The inference task involves recovering the highest scoring compression $C^{*}$ under a particular set of model parameters $\mathbf{w}$ .

	$\displaystyle C^{*}$	$\displaystyle=\ \operatorname*{arg\,max}_{C}\ \ score(C)$
		$\displaystyle=\ \operatorname*{arg\,max}_{\mathbf{x},\mathbf{y},\mathbf{z}}\ % \mathbf{x}^{\top}\boldsymbol{\theta}_{\text{tok}}+\mathbf{y}^{\top}\boldsymbol% {\theta}_{\text{bgr}}+\mathbf{z}^{\top}\boldsymbol{\theta}_{\text{dep}}$		(2)

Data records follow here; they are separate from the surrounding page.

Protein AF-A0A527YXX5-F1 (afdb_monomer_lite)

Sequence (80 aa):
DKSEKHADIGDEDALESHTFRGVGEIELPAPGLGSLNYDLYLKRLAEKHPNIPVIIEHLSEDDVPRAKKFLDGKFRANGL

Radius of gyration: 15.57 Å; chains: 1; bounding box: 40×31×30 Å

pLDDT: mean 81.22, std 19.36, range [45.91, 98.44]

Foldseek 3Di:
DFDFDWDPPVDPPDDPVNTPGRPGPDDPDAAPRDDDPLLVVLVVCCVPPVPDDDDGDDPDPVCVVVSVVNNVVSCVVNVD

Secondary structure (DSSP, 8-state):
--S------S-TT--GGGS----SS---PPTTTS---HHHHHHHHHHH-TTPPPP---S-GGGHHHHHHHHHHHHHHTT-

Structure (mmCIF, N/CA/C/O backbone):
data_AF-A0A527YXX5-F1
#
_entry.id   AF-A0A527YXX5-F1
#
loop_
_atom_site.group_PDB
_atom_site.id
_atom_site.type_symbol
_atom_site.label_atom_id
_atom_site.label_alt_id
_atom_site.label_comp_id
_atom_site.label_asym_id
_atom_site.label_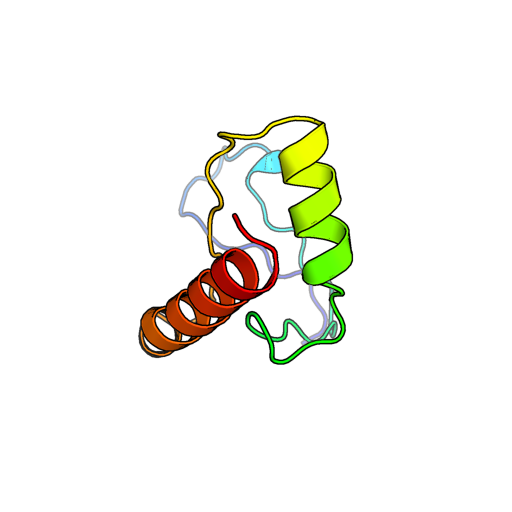entity_id
_atom_site.label_seq_id
_atom_site.pdbx_PDB_ins_code
_atom_site.Cartn_x
_atom_site.Cartn_y
_atom_site.Cartn_z
_atom_site.occupancy
_atom_site.B_iso_or_equiv
_atom_site.auth_seq_id
_atom_site.auth_comp_id
_atom_site.auth_asym_id
_atom_site.auth_atom_id
_atom_site.pdbx_PDB_model_num
ATOM 1 N N . ASP A 1 1 ? 27.250 -0.388 -11.598 1.00 47.22 1 ASP A N 1
ATOM 2 C CA . ASP A 1 1 ? 27.775 0.962 -11.340 1.00 47.22 1 ASP A CA 1
ATOM 3 C C . ASP A 1 1 ? 27.113 1.479 -10.068 1.00 47.22 1 ASP A C 1
ATOM 5 O O . ASP A 1 1 ? 25.923 1.234 -9.908 1.00 47.22 1 ASP A O 1
ATOM 9 N N . LYS A 1 2 ? 27.900 2.010 -9.127 1.00 46.19 2 LYS A N 1
ATOM 10 C CA . LYS A 1 2 ? 27.545 2.235 -7.703 1.00 46.19 2 LYS A CA 1
ATOM 11 C C . LYS A 1 2 ? 27.264 3.710 -7.386 1.00 46.19 2 LYS A C 1
ATOM 13 O O . LYS A 1 2 ? 27.293 4.109 -6.225 1.00 46.19 2 LYS A O 1
ATOM 18 N N . SER A 1 3 ? 27.086 4.521 -8.417 1.00 50.66 3 SER A N 1
ATOM 19 C CA . SER A 1 3 ? 26.788 5.941 -8.308 1.00 50.66 3 SER A CA 1
ATOM 20 C C . SER A 1 3 ? 25.343 6.157 -7.862 1.00 50.66 3 SER A C 1
ATOM 22 O O . SER A 1 3 ? 24.436 5.412 -8.245 1.00 50.66 3 SER A O 1
ATOM 24 N N . GLU A 1 4 ? 25.136 7.180 -7.030 1.00 49.50 4 GLU A N 1
ATOM 25 C CA . GLU A 1 4 ? 23.806 7.719 -6.758 1.00 49.50 4 GLU A CA 1
ATOM 26 C C . GLU A 1 4 ? 23.123 8.028 -8.095 1.00 49.50 4 GLU A C 1
ATOM 28 O O . GLU A 1 4 ? 23.687 8.694 -8.965 1.00 49.50 4 GLU A O 1
ATOM 33 N N . LYS A 1 5 ? 21.920 7.484 -8.286 1.00 54.34 5 LYS A N 1
ATOM 34 C CA . LYS A 1 5 ? 21.125 7.751 -9.480 1.00 54.34 5 LYS A CA 1
ATOM 35 C C . LYS A 1 5 ? 20.192 8.902 -9.169 1.00 54.34 5 LYS A C 1
ATOM 37 O O . LYS A 1 5 ? 19.277 8.747 -8.366 1.00 54.34 5 LYS A O 1
ATOM 42 N N . HIS A 1 6 ? 20.430 10.031 -9.816 1.00 55.44 6 HIS A N 1
ATOM 43 C CA . HIS A 1 6 ? 19.459 11.108 -9.887 1.00 55.44 6 HIS A CA 1
ATOM 44 C C . HIS A 1 6 ? 18.490 10.772 -11.021 1.00 55.44 6 HIS A C 1
ATOM 46 O O . HIS A 1 6 ? 18.922 10.425 -12.121 1.00 55.44 6 HIS A O 1
ATOM 52 N N . ALA A 1 7 ? 17.184 10.816 -10.751 1.00 53.31 7 ALA A N 1
ATOM 53 C CA . ALA A 1 7 ? 16.212 10.855 -11.833 1.00 53.31 7 ALA A CA 1
ATOM 54 C C . ALA A 1 7 ? 16.439 12.173 -12.585 1.00 53.31 7 ALA A C 1
ATOM 56 O O . ALA A 1 7 ? 16.278 13.242 -11.999 1.00 53.31 7 ALA A O 1
ATOM 57 N N . ASP A 1 8 ? 16.877 12.091 -13.841 1.00 57.91 8 ASP A N 1
ATOM 58 C CA . ASP A 1 8 ? 16.989 13.256 -14.713 1.00 57.91 8 ASP A CA 1
ATOM 59 C C . ASP A 1 8 ? 15.572 13.694 -15.092 1.00 57.91 8 ASP A C 1
ATOM 61 O O . ASP A 1 8 ? 14.933 13.124 -15.977 1.00 57.91 8 ASP A O 1
ATOM 65 N N . ILE A 1 9 ? 15.045 14.649 -14.331 1.00 59.34 9 ILE A N 1
ATOM 66 C CA . ILE A 1 9 ? 13.728 15.244 -14.564 1.00 59.34 9 ILE A CA 1
ATOM 67 C C . ILE A 1 9 ? 13.779 16.365 -15.615 1.00 59.34 9 ILE A C 1
ATOM 69 O O . ILE A 1 9 ? 12.763 17.019 -15.842 1.00 59.34 9 ILE A O 1
ATOM 73 N N . GLY A 1 10 ? 14.922 16.559 -16.291 1.00 54.75 10 GLY A N 1
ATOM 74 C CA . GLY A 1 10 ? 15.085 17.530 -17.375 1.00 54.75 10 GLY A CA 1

where the incidence vector $\mathbf{x}\triangleq\langle x_{i}\rangle_{t_{i}\in T}$ represents an entire token configuration over $T$ , with $\mathbf{y}$ and $\mathbf{z}$ defined analogously to represent configurations of bigrams and dependencies. $\boldsymbol{\theta}_{v}\triangleq\langle\theta_{v}(\cdot)\rangle$ denotes a corresponding vector of scores for each variable type $v$ under the current model parameters. In order to recover meaningful compressions by optimizing (2), the inference step must ensure:

1.

The configurations $\mathbf{x}$ , $\mathbf{y}$ and $\mathbf{z}$ are consistent with each other, i.e., all configurations cover the same tokens.
2.

The structural configurations $\mathbf{y}$ and $\mathbf{z}$ are non-degenerate, i.e, the bigram configuration $\mathbf{y}$ represents an acyclic path while the dependency configuration $\mathbf{z}$ forms a tree.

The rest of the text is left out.